Here's a link to Amazon for it
Tuesday, February 26, 2008
Cognitives of Architecture
Reaction to "Lines and Linearity: Problems in Architectural Theory" by Catherine Ingraham, "Potential Performative Effects" by Ali Rahim, and "Architectural Representation and the Perspective Hinge" by Alberto Perez-Gomez and Louise Pelletier
I noticed a general attention of the three articles about what I consider the human filter. I guess cognition, vision, interpretation all fit into that. Catherine Ingraham mentions that "architecture depends on the orthogonalities of intentions, creativity, and intuition" and that the "humanist world is mapped rather than constructed". She is bringing about the question of the separation between physical space and perceived space, and the relativity of the world's physical properties considering the necessary filter through the human eye and cognition. I would argue that the mapped humanist world is in fact the constructed world, since, like Ingraham mentions, there is a backward relationship between what is mapped by the individual and what is constructed by the same. According to Ingraham, "we would not have the category of 'real world' were it not for its contrapuntal relation to representation". The line is a highly economical apparatus for our interpretation of the world. In a general perspective, all design is to some extent the human attempt to intellectually and ideally physically organize the world to its ideal linearity.

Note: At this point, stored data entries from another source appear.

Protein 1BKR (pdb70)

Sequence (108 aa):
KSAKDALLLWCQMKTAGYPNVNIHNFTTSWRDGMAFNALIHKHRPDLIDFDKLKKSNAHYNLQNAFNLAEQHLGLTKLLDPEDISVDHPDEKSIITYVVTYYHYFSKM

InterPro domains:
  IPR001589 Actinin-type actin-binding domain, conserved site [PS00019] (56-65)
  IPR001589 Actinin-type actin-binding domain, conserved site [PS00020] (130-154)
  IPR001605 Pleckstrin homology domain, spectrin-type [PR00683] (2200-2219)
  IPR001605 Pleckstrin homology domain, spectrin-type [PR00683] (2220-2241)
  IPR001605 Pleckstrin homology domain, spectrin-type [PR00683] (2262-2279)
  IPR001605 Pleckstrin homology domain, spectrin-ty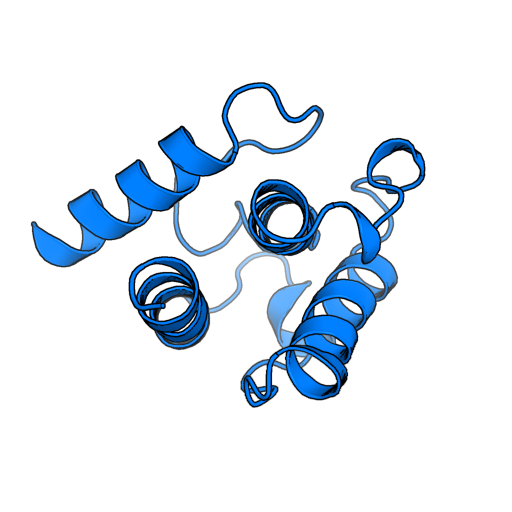pe [PR00683] (2282-2300)
  IPR001715 Calponin homology domain [PF00307] (55-158)
  IPR001715 Calponin homology domain [PF00307] (174-278)
  IPR001715 Calponin homology domain [PS50021] (54-158)
  IPR001715 Calponin homology domain [PS50021] (173-278)
  IPR001715 Calponin homology domain [SM00033] (56-156)
  IPR001715 Calponin homology domain [SM00033] (175-273)
  IPR001849 Pleckstrin homology domain [PS50003] (2197-2307)
  IPR001849 Pleckstrin homology domain [SM00233] (2198-2309)
  IPR002017 Spectrin repeat [PF00435] (303-411)
  IPR002017 Spectrin repeat [PF00435] (423-525)
  IPR002017 Spectrin repeat [PF00435] (530-636)
  IPR002017 Spectrin repeat [PF00435] (639-742)
  IPR002017 Spectrin repeat [PF00435] (745-847)
  IPR002017 Spectrin repeat [PF00435] (851-952)

CATH classification: 1.10.418.10

B-factor: mean 16.66, std 12.71, range [4.89, 115.3]

Foldseek 3Di:
DVVQVVLQVVLCVLQPPPPPQDGDALAQSPLQLLSLVSLCCSQCVVLDPSVPDDSVRRQVNNCSSLVCCCPPVVQHNQDHSVQRNDNTHDRVSSVVSSVSSVVSSVPD

Secondary structure (DSSP, 8-state):
-HHHHHHHHHHHHHTTT-TT---SSSSGGGTTSHHHHHHHHHH-GGG--GGG--TT-HHHHHHHHHHHHHHHH-------HHHHSSSS--HHHHHHHHHHHHHHHT--

GO terms:
  GO:0005730 nucleolus (C, IDA)
  GO:0005737 cytoplasm (C, IDA)
  GO:0005515 protein binding (F, IPI)
  GO:0005829 cytosol (C, IDA)
  GO:0005886 plasma membrane (C, IDA)
  GO:0005200 structural constituent of cytoskeleton (F, IMP)
  GO:0021556 central nervous system formation (P, IMP)
  GO:0030036 actin cytoskeleton organization (P, IMP)
  GO:0007417 central nervous system development (P, IMP)
  GO:0005200 structural constituent of cytoskeleton (F, TAS)
  GO:0003779 actin binding (F, TAS)
  GO:0008091 spectrin (C, TAS)
  GO:0005829 cytosol (C, TAS)
  GO:0043001 Golgi to plasma membrane protein transport (P, IMP)
  GO:0045296 cadherin bind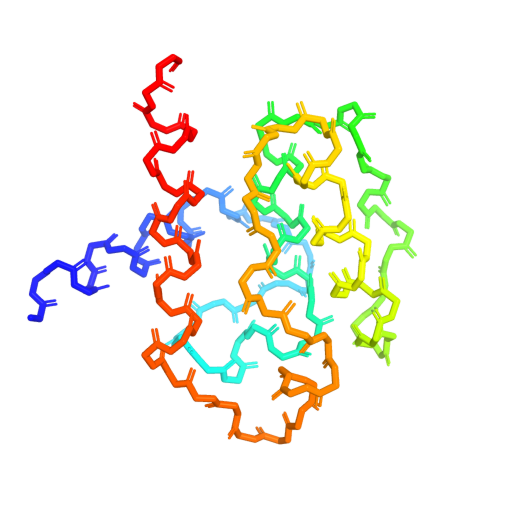ing (F, HDA)
  GO:0071709 membrane assembly (P, IMP)
  GO:0072659 protein localization to plasma membrane (P, IMP)
  GO:0007009 plasma membrane organization (P, IMP)
  GO:0000281 mitotic cytokinesis (P, IMP)
  GO:0030506 ankyrin binding (F, IPI)

Radius of gyration: 12.43 Å; Cα contacts (8 Å, |Δi|>4): 129; chains: 1; bounding box: 26×29×32 Å

Structure (mmCIF, N/CA/C/O backbone):
data_1BKR
#
_entry.id   1BKR
#
_cell.length_a   31.650
_cell.length_b   53.953
_cell.length_c   32.354
_cell.angle_alpha   90.00
_cell.angle_beta   105.48
_cell.angle_gamma   90.00
#
_symmetry.space_group_name_H-M   'P 1 21 1'
#
loop_
_entity.id
_entity.type
_entity.pdbx_description
1 polymer 'SPECTRIN BETA CHAIN'
2 water water
#
loop_
_atom_site.group_PDB
_atom_site.id
_atom_site.type_symbol
_atom_site.label_atom_id
_atom_site.label_alt_id
_atom_site.label_comp_id
_atom_site.label_asym_id
_atom_site.label_entity_id
_atom_site.label_seq_id
_atom_site.pdbx_PDB_ins_code
_atom_site.Cartn_x
_atom_site.Cartn_y
_atom_site.Cartn_z
_atom_site.occupancy
_atom_site.B_iso_or_equiv
_atom_site.auth_seq_id
_atom_site.auth_comp_id
_atom_site.auth_asym_id
_atom_site.auth_atom_id
_atom_site.pdbx_PDB_model_num
ATOM 1 N N . LYS A 1 2 ? 10.671 31.785 19.542 1.00 16.83 2 LYS A N 1
ATOM 2 C CA . LYS A 1 2 ? 9.296 31.931 19.151 1.00 14.98 2 LYS A CA 1
ATOM 3 C C . LYS A 1 2 ? 9.054 32.764 17.904 1.00 12.81 2 LYS A C 1
ATOM 4 O O . LYS A 1 2 ? 8.175 32.420 17.108 1.00 14.03 2 LYS A O 1
ATOM 10 N N . SER A 1 3 ? 9.774 33.867 17.731 1.00 12.84 3 SER A N 1
ATOM 11 C CA . SER A 1 3 ? 9.528 34.697 16.535 1.00 13.00 3 SER A CA 1
ATOM 12 C C . SER A 1 3 ? 9.938 33.891 15.314 1.00 12.11 3 SER A C 1
ATOM 13 O O . SER A 1 3 ? 9.265 33.971 14.271 1.00 13.13 3 SER A O 1
ATOM 16 N N . ALA A 1 4 ? 11.054 33.153 15.398 1.00 13.37 4 ALA A N 1
ATOM 17 C CA . ALA A 1 4 ? 11.514 32.340 14.277 1.00 13.53 4 ALA A CA 1
ATOM 18 C C . ALA A 1 4 ? 10.527 31.247 13.917 1.00 11.74 4 ALA A C 1
ATOM 19 O O . ALA A 1 4 ? 10.243 30.991 12.747 1.00 11.37 4 ALA A O 1
ATOM 21 N N . LYS A 1 5 ? 9.987 30.599 14.957 1.00 11.14 5 LYS A N 1
ATOM 22 C CA . LYS A 1 5 ? 8.992 29.521 14.734 1.00 10.89 5 LYS A CA 1
ATOM 23 C C . LYS A 1 5 ? 7.711 30.093 14.150 1.00 11.00 5 LYS A C 1
ATOM 24 O O . LYS A 1 5 ? 7.151 29.567 13.192 1.00 9.80 5 LYS A O 1
ATOM 30 N N . ASP A 1 6 ? 7.225 31.231 14.699 1.00 10.91 6 ASP A N 1
ATOM 31 C CA . ASP A 1 6 ? 6.041 31.858 14.140 1.00 9.99 6 ASP A CA 1
ATOM 32 C C . ASP A 1 6 ? 6.285 32.277 12.689 1.00 9.27 6 ASP A C 1
ATOM 33 O O . ASP A 1 6 ? 5.391 32.146 11.858 1.00 10.12 6 ASP A O 1
ATOM 38 N N . ALA A 1 7 ? 7.478 32.827 12.403 1.00 9.81 7 ALA A N 1
ATOM 39 C CA . ALA A 1 7 ? 7.781 33.240 11.025 1.00 10.23 7 ALA A CA 1
ATOM 40 C C . ALA A 1 7 ? 7.767 32.040 10.086 1.00 8.69 7 ALA A C 1
ATOM 41 O O . ALA A 1 7 ? 7.308 32.112 8.938 1.00 10.12 7 ALA A O 1
ATOM 43 N N . LEU A 1 8 ? 8.343 30.907 10.550 1.00 9.16 8 LEU A N 1
ATOM 44 C CA . LEU A 1 8 ? 8.374 29.710 9.667 1.00 8.49 8 LEU A CA 1
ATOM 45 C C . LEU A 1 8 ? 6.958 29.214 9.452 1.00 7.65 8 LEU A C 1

I see Ingraham's comment on contemporary theory's suggestions that architecture is as dematerialized as our system of languages and must employ itself as a critique of contemporary theoretician. "Potential Performative Effects" refers to the advances of technology as a tool for design process through the automative processes of technology to create new effects. While the linearity of traditional architecture described by Ingraham is very predetermined, Rahim's "contemporary processes allow for exploration of the possibilities". While our innate characteristic to use lines to determine space perceived and determine space created by lines has led architectural design for most of our history, Rahim argues that contemporary cultural production allows for the future to not be preconceived. I see Rahim's article as an idealized manifesto for what I have noticed to be the gestalt of academic architects looking for organic design processes. The dichotomy between Rahim's manifesto and most academic designs has been the interpretation of the "unlimited potential in the system which [grows] in complexity, [evolves] and [forms] mutual associations between site stimuli and event". Rahim talks of a potential for new architecture that is functionally associated with contextual function, not necessarily aesthetically associated with contextual function. The technologically facilitated architecture should be more organic, alive even, albeit not sculpturally avant-garde per se. I found the possibilities of ecological specificity, flexible organization, and gradients between extremes the most potentially useful facilitations of contemporary techniques.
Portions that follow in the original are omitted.